* Task to carry out *
Among the entries below, extract exactly the lines that run from the one with "ATOM 61 N N" through the one with "ATOM 69 N N . ASP A 1 9 ? 1", both ends included.

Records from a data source

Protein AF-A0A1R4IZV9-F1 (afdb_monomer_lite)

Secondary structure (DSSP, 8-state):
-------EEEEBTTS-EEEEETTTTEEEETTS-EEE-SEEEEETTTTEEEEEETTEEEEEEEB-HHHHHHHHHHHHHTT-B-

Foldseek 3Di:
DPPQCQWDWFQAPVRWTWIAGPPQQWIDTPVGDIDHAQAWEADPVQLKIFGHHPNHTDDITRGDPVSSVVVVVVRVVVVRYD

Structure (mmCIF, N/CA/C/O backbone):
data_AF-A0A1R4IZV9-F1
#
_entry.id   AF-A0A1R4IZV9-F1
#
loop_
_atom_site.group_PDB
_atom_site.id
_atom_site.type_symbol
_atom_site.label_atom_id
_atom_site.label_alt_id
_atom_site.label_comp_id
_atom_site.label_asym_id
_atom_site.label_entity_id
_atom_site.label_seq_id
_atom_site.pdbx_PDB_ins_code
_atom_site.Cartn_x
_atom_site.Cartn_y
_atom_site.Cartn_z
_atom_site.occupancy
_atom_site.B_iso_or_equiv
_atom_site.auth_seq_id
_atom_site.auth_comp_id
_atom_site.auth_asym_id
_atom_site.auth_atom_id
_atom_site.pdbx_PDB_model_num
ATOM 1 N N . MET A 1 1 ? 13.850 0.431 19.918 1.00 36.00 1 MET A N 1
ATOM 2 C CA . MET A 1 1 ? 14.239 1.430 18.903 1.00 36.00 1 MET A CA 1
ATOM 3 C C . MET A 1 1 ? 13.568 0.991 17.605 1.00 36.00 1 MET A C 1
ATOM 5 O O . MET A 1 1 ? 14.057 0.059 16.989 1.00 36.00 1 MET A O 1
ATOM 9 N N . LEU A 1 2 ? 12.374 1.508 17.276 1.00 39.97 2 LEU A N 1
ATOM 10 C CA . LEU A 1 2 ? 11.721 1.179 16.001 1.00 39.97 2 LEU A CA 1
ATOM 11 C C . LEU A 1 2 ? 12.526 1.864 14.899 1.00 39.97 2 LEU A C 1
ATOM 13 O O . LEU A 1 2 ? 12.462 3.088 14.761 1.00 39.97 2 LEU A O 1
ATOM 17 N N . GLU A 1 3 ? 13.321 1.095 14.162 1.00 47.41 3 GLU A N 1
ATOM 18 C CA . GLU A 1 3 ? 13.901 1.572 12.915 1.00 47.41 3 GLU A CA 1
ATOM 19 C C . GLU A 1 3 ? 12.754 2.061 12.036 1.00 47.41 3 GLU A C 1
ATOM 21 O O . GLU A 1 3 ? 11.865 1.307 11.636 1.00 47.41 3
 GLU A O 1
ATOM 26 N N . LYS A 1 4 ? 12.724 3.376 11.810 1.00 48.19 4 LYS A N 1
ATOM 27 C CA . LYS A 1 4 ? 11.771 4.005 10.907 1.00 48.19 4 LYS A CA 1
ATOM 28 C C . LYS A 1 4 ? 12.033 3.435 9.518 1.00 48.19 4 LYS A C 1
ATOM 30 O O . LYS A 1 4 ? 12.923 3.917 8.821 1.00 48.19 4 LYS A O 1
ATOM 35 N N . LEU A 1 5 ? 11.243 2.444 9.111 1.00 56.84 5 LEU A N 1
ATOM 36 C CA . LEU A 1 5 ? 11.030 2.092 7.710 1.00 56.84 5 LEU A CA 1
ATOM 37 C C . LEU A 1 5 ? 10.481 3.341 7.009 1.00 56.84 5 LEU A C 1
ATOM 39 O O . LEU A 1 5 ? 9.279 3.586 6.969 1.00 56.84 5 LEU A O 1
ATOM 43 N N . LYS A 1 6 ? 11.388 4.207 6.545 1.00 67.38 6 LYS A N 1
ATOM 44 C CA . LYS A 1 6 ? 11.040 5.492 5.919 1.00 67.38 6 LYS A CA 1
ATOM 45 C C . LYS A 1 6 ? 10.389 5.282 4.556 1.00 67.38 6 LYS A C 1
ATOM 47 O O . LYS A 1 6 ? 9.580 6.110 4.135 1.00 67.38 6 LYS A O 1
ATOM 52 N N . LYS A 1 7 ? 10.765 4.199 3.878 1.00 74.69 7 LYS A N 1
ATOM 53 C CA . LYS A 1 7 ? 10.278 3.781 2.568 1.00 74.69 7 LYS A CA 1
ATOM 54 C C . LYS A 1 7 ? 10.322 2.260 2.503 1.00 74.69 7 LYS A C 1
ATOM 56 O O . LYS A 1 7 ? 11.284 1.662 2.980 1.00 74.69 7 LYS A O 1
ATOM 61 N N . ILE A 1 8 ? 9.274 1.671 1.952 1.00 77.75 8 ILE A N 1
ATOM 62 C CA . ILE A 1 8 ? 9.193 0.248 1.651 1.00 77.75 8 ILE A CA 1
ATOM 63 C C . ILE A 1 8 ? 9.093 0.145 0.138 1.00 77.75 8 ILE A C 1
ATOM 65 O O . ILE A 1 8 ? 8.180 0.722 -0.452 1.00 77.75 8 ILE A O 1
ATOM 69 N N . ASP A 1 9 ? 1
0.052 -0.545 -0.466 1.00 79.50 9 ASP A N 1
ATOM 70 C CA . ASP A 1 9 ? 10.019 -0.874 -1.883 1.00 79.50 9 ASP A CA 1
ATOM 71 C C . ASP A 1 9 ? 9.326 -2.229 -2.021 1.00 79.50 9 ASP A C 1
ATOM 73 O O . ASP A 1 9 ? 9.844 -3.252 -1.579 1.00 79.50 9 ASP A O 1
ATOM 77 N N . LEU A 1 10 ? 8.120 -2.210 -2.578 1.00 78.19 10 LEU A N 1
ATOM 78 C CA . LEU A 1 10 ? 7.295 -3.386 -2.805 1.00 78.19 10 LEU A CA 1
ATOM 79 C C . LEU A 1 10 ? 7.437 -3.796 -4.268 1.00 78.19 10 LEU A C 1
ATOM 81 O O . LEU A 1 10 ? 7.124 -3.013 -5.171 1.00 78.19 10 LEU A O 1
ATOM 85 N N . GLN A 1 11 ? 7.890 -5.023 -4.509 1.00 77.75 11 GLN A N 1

* Answer below *
ATOM 61 N N . ILE A 1 8 ? 9.274 1.671 1.952 1.00 77.75 8 ILE A N 1
ATOM 62 C CA . ILE A 1 8 ? 9.193 0.248 1.651 1.00 77.75 8 ILE A CA 1
ATOM 63 C C . ILE A 1 8 ? 9.093 0.145 0.138 1.00 77.75 8 ILE A C 1
ATOM 65 O O . ILE A 1 8 ? 8.180 0.722 -0.452 1.00 77.75 8 ILE A O 1
ATOM 69 N N . ASP A 1 9 ? 1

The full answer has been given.